---------- EXTRACTED RECORDS ----------

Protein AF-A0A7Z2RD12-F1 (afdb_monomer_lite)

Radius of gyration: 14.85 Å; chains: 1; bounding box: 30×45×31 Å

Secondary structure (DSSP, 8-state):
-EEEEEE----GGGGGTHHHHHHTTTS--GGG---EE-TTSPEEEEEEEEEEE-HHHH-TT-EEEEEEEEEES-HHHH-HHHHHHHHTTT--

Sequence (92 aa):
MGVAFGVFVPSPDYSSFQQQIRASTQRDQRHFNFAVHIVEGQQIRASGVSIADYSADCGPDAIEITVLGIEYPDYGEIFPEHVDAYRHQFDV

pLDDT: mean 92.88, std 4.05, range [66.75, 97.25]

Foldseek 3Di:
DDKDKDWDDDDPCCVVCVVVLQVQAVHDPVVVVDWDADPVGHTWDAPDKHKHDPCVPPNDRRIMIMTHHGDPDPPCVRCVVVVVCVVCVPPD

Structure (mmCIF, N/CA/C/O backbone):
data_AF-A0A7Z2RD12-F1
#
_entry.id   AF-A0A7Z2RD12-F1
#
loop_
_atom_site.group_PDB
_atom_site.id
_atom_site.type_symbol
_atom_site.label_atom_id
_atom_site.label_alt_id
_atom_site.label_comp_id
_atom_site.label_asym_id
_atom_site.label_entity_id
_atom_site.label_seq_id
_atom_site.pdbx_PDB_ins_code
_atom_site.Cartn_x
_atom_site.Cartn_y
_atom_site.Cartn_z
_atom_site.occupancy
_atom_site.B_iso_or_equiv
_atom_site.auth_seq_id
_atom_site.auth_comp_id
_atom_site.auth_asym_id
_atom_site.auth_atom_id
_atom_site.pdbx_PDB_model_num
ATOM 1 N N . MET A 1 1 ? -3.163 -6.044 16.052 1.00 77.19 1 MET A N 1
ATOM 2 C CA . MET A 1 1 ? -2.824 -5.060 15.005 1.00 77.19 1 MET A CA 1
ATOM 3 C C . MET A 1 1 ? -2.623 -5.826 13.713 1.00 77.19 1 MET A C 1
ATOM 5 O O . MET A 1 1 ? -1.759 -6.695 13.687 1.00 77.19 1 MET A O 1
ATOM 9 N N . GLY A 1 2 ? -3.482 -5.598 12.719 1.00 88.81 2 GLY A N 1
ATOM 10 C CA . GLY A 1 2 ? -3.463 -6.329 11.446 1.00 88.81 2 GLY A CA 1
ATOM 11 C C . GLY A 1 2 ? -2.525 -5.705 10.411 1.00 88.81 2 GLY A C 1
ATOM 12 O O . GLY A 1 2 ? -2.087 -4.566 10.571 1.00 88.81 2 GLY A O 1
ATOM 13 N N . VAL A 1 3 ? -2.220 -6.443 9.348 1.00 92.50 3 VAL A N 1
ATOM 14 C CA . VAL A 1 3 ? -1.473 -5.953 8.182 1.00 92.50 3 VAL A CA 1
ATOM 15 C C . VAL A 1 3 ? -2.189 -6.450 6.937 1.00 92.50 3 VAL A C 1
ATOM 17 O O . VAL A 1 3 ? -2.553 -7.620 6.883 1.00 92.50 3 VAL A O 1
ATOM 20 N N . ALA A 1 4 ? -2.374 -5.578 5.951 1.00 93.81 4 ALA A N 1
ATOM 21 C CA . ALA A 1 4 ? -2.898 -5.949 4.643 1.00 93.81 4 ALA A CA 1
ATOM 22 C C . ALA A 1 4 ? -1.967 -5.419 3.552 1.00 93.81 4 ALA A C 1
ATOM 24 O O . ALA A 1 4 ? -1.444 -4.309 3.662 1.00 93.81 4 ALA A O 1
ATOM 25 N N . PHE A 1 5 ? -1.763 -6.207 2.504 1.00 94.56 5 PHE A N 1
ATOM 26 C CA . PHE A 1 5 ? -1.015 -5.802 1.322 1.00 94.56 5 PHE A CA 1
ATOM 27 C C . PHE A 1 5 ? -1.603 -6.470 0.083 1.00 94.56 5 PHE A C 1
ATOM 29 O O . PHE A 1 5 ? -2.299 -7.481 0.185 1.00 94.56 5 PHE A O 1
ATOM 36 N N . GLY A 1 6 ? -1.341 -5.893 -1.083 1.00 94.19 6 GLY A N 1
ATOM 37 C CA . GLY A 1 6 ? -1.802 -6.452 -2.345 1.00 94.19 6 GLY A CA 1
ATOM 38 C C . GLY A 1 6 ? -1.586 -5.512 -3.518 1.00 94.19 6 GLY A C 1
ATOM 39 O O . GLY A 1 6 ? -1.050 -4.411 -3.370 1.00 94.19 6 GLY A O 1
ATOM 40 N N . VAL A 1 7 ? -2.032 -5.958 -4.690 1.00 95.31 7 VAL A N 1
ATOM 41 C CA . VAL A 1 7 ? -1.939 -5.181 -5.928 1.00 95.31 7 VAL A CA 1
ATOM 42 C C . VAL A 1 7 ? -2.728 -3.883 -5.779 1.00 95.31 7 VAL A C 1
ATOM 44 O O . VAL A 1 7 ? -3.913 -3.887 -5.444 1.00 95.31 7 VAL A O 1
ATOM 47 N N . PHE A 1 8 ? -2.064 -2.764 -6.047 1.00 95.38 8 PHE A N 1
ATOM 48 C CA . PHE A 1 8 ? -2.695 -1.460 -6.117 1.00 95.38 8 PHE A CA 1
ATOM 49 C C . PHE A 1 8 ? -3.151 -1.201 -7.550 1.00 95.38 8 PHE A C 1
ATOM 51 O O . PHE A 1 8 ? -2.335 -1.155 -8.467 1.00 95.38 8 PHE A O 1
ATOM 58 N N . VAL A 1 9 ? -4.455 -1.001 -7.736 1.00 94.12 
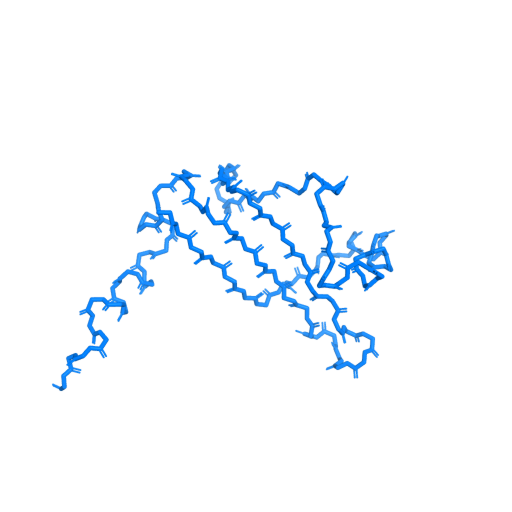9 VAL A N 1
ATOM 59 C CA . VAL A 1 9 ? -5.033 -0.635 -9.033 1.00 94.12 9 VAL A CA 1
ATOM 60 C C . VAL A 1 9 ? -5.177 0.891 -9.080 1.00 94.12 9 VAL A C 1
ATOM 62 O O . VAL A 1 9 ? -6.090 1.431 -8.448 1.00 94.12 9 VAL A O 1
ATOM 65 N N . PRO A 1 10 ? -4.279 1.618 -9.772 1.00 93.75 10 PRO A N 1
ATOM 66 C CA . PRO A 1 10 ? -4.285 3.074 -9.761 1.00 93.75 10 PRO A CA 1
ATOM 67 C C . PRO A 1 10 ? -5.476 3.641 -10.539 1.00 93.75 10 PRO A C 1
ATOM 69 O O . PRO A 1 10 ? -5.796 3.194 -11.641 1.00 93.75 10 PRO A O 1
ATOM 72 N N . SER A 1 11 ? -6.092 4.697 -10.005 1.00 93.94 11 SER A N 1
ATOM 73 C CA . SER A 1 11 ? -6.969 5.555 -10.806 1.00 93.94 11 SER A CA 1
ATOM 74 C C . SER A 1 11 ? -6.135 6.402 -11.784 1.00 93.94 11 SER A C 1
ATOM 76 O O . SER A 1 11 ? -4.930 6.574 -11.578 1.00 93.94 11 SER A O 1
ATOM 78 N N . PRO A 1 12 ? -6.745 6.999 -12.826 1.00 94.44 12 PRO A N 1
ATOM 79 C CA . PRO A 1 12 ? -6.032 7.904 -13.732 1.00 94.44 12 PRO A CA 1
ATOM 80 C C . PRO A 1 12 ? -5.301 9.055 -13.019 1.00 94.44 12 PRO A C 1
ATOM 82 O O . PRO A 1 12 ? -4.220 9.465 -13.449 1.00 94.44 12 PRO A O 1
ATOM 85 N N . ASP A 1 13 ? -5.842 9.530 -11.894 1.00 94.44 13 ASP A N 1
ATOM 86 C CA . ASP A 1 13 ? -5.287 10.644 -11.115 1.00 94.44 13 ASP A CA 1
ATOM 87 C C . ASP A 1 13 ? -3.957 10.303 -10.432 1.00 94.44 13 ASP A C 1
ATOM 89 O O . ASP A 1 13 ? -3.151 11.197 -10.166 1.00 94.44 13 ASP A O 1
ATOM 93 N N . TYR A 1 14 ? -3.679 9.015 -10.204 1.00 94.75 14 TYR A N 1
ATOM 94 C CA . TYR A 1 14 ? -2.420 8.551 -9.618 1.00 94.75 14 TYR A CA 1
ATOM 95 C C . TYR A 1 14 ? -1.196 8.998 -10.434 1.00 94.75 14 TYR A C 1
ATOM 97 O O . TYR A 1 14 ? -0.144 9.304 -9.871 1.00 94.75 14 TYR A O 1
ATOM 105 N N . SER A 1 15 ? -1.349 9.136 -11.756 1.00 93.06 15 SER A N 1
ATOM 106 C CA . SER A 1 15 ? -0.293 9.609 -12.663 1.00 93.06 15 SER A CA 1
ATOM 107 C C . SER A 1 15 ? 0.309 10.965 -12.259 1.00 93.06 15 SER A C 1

----------

_ABOUT THIS TASK_
Retype exactly the lines above, from the one with "ATOM 36 N N" through the one with "ATOM 42 C C", inclusive.

_ANSWER FOR THE TASK_
ATOM 36 N N . GLY A 1 6 ? -1.341 -5.893 -1.083 1.00 94.19 6 GLY A N 1
ATOM 37 C CA . GLY A 1 6 ? -1.802 -6.452 -2.345 1.00 94.19 6 GLY A CA 1
ATOM 38 C C . GLY A 1 6 ? -1.586 -5.512 -3.518 1.00 94.19 6 GLY A C 1
ATOM 39 O O . GLY A 1 6 ? -1.050 -4.411 -3.370 1.00 94.19 6 GLY A O 1
ATOM 40 N N . VAL A 1 7 ? -2.032 -5.958 -4.690 1.00 95.31 7 VAL A N 1
ATOM 41 C CA . VAL A 1 7 ? -1.939 -5.181 -5.928 1.00 95.31 7 VAL A CA 1
ATOM 42 C C . VAL A 1 7 ? -2.728 -3.883 -5.779 1.00 95.31 7 VAL A C 1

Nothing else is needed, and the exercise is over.